This weekend has been the longest weekend ever. In an effort not to spend so much money since I don't get paid like a full time grown up anymore, I try to cut back on trips and not go into the mall. My lack of traveling is not solely due to limited funds, this is part of my bigger picture to focus on why I am here in this small cowtown. I am here to get.my.PhD.....

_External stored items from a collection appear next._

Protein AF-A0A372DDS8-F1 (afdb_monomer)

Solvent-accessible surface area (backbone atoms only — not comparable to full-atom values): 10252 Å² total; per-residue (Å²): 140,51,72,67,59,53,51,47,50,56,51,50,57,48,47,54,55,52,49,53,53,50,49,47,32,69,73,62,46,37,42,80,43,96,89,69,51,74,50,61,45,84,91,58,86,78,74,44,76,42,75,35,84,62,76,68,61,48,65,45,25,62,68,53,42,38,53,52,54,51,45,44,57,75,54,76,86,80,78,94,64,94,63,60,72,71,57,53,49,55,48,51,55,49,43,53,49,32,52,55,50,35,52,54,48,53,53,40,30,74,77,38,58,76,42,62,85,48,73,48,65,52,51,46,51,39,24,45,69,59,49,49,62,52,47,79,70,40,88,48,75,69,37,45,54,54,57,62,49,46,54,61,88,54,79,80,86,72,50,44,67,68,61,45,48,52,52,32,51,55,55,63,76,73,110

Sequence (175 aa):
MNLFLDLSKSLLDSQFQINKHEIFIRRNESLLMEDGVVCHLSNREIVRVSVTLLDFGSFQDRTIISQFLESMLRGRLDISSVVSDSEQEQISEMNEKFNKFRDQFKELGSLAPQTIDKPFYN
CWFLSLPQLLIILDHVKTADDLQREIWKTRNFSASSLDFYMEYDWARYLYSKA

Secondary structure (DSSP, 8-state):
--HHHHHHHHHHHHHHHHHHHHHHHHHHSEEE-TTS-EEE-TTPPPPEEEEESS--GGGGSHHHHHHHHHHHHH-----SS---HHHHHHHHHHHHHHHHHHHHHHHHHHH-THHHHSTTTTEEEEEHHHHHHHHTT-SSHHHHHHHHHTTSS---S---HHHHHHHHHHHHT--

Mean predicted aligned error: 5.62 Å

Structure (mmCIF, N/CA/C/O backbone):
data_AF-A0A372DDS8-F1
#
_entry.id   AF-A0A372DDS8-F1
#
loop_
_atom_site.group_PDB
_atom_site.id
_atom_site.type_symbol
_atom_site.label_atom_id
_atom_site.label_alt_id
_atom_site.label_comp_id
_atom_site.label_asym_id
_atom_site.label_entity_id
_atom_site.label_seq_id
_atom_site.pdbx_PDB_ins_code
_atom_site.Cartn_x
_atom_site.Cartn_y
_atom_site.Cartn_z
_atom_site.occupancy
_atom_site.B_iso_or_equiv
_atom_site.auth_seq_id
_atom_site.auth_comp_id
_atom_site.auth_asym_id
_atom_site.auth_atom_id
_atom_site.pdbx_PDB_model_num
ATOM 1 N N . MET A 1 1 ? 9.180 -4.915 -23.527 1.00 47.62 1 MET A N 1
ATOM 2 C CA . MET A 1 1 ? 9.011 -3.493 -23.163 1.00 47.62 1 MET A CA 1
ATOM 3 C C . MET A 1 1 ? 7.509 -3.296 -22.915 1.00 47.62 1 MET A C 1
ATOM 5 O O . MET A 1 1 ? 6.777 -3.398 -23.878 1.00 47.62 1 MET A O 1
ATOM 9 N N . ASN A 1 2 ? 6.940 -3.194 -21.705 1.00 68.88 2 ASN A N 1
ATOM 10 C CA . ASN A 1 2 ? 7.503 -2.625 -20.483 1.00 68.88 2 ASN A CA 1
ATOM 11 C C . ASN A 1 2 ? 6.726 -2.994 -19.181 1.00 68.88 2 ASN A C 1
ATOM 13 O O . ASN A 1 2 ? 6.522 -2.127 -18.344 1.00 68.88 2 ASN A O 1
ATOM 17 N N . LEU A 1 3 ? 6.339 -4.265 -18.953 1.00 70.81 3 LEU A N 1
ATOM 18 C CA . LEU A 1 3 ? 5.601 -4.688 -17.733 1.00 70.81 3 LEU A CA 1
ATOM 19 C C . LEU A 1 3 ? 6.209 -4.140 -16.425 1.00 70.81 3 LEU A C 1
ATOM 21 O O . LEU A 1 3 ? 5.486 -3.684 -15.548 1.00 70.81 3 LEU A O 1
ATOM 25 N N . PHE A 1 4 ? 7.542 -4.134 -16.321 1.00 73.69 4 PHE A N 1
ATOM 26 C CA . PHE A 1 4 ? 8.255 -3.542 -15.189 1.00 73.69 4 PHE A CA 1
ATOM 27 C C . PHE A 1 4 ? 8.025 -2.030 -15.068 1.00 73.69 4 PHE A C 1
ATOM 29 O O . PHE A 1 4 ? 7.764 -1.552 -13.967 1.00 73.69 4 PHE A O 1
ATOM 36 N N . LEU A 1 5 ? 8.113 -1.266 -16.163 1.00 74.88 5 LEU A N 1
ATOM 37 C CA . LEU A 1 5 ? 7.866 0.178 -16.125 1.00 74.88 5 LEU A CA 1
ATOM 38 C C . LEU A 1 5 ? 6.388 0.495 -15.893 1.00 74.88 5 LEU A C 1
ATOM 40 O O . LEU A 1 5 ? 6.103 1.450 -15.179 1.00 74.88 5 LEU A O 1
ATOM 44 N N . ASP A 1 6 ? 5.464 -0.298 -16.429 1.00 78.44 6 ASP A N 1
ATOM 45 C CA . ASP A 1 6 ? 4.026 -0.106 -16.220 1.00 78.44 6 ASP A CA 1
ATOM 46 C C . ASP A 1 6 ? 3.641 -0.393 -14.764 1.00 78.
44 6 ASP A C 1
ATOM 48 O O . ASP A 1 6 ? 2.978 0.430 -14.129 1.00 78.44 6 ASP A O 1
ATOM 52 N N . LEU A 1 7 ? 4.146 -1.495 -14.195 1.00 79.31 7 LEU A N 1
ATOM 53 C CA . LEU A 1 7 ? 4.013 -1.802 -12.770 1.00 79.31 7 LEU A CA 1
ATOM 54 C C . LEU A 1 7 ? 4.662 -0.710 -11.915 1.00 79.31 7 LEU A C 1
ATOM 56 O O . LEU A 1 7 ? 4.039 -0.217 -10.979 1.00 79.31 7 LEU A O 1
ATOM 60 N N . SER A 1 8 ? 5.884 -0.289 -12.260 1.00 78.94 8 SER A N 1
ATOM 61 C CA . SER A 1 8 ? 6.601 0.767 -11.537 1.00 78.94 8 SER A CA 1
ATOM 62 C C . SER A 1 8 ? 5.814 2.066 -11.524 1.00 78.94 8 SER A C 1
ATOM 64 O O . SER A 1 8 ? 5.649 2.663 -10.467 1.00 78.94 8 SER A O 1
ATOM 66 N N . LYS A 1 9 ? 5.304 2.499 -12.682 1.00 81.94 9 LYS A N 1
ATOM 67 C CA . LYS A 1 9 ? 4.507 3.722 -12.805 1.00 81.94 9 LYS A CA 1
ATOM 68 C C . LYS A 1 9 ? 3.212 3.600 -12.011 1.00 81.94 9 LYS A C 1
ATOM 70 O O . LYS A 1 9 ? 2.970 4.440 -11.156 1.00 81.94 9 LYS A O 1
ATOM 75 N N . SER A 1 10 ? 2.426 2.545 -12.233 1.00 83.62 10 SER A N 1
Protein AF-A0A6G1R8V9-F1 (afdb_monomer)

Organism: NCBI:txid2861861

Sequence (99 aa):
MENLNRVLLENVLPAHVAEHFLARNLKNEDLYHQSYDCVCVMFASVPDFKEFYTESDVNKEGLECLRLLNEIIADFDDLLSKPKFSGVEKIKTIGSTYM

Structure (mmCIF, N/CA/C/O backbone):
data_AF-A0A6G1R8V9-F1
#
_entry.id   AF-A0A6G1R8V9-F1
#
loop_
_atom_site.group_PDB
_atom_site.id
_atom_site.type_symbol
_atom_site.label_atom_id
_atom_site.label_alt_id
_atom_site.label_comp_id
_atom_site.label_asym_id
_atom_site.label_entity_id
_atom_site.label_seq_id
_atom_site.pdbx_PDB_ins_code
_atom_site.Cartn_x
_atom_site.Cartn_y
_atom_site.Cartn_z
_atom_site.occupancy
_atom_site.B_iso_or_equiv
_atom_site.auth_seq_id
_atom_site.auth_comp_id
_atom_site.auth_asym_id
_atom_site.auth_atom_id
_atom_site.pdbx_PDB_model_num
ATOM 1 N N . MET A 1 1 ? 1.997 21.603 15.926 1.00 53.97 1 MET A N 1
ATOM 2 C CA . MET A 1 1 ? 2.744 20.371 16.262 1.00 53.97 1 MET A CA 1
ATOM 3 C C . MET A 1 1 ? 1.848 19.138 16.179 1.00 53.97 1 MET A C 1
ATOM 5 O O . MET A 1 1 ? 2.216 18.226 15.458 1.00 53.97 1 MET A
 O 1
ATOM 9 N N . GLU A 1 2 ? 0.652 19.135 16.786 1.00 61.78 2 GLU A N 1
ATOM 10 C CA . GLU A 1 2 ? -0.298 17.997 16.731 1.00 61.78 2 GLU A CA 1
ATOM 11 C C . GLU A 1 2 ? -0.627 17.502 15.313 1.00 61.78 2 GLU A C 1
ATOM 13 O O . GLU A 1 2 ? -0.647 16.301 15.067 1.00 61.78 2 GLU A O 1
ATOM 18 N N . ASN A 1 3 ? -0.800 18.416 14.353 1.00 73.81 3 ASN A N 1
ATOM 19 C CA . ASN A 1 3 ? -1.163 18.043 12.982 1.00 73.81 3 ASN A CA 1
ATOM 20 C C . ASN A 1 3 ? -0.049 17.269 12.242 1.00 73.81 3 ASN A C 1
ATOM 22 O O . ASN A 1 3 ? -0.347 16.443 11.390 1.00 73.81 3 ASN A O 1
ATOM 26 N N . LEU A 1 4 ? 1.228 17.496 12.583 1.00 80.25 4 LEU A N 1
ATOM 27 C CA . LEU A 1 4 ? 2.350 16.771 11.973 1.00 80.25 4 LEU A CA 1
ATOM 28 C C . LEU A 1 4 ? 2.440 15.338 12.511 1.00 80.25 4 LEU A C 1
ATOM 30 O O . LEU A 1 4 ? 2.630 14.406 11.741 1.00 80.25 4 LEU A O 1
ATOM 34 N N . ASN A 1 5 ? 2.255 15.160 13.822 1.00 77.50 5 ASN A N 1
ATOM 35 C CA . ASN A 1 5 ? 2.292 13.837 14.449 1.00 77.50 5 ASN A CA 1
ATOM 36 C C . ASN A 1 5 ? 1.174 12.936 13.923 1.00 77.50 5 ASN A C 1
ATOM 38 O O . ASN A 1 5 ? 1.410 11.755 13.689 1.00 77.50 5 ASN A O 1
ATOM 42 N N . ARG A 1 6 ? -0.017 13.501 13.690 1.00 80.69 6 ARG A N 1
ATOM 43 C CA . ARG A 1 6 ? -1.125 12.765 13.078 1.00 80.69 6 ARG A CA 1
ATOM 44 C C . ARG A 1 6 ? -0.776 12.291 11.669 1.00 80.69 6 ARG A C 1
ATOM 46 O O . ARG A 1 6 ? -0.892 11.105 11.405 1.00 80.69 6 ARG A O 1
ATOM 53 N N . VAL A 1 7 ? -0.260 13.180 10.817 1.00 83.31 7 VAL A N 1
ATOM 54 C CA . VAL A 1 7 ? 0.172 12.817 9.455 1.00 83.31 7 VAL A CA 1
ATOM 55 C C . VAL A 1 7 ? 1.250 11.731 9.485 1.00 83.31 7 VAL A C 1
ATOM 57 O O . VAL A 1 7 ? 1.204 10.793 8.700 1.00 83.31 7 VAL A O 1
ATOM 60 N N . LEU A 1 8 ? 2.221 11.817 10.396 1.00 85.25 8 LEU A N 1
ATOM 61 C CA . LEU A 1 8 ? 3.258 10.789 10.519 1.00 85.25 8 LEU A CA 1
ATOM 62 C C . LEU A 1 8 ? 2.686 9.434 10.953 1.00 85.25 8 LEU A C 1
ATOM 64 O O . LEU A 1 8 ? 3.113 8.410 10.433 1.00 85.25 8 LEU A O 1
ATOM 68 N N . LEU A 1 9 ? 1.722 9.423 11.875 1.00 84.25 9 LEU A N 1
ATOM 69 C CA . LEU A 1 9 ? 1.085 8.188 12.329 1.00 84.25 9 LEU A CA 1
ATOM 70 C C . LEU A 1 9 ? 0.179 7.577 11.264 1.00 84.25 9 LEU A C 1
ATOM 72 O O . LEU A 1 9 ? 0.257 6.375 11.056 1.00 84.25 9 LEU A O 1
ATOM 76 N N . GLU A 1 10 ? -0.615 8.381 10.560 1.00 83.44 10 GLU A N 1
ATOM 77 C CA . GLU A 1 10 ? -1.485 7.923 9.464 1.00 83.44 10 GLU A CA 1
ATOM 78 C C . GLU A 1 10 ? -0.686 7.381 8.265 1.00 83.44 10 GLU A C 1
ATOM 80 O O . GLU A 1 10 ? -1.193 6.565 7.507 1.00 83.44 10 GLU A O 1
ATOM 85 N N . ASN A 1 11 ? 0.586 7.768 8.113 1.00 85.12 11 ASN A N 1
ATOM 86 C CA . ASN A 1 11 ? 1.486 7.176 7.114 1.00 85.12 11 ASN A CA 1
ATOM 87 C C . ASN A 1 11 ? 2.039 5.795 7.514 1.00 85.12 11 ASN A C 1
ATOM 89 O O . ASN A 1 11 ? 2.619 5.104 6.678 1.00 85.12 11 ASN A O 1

When I set out on this new venture in life, I clearly scoped the town out to see if I could live here for a minimum of three years...and I obviously reached the conclusion that it was doable. I mean what's the big deal, I am from a small town.....where there is nothing to do...but get pregnant, deal drugs, join a gang or all of thee above. So hey, no biggie moving here I thought....Well problem is, my spirit and heart is bigger then the small town social flow or mentality for that matter. I tend to gravitate toward medium sized metropolitan cities..where on any given night if I feel like going somewhere, I could. There were always options. Here is a different story....there are limited options, if that's what you care to call them.
Most people characterize me as a social butterfly which I find amusing because I have never categorized myself as that. Maybe because deep down inside, I know I am a loner, but appear to be social to the outside world.....*shrug...but this weekend, I craved some type of interaction outside of academics with someone. (I wonder if there is some strange correlation between being a loner and being a social butterfly. Seems like an oxymoron, but highly plausible) I wouldn't mind socializing with people from school, but I wanted to socialize in an environment that is non academically related, preferably over drinks....LOTS OF DRINKS.
I played myself on so many levels by staying in cowtown. I could have went home to a wedding, but I could not justify to myself driving 11 hrs for a wedding....The GHOE took place this weekend, but I opted not to go because the people I were really close with would not be in attendance..and again, back to this saving money thing. I couldn't justify spending the rent money on homecoming weekend. So I stayed in cowtown.
I'm not sure how to identify my emotions right now, but I literally was about to lose it this weekend. I miss the south, southern culture....just being immersed in it. I'm a southern/eastern girl at heart with a urban flare. None of these exist in So. Illinois. I missed the familiarity of the South. The music, the food, HBCU homecomings, hell I miss my parents. Is this what being homesick feels like? That would totally be weird. In all of my l0 years that I have been living away from home (two of which I moved back home, but was depressed most of the time) I have NEVER..EVER...BEEN HOMESICK. NEVER!! Maybe it was just an off weekend but either way, something has got to give....
I do not know whether I should reinvent my social life, or just have a memorial for it. Like lay it to rest for the next few years. It's not like I don't have enough on my plate of things that need to be done. Maybe I am spazzin' out because my options have been taken away from me...that's it. I'm a person that enjoys options, and right now I feel like my hands are tied and I have none. Everyone says hop in the car and go to St. Louis of Chicago...yeah..that's cool and all, but hell I'm use to going down the street and being content with that. Not gassing up the car and making a damn day trip out of having some casual fun. I'm in such a FML mood right now.
This is probably my next to last rant about the current state of my social life right now. I'll get over it like everything else in life. I am just a little party deprived right now. yeah...I have no choice but to get over it..this is what I signed up for.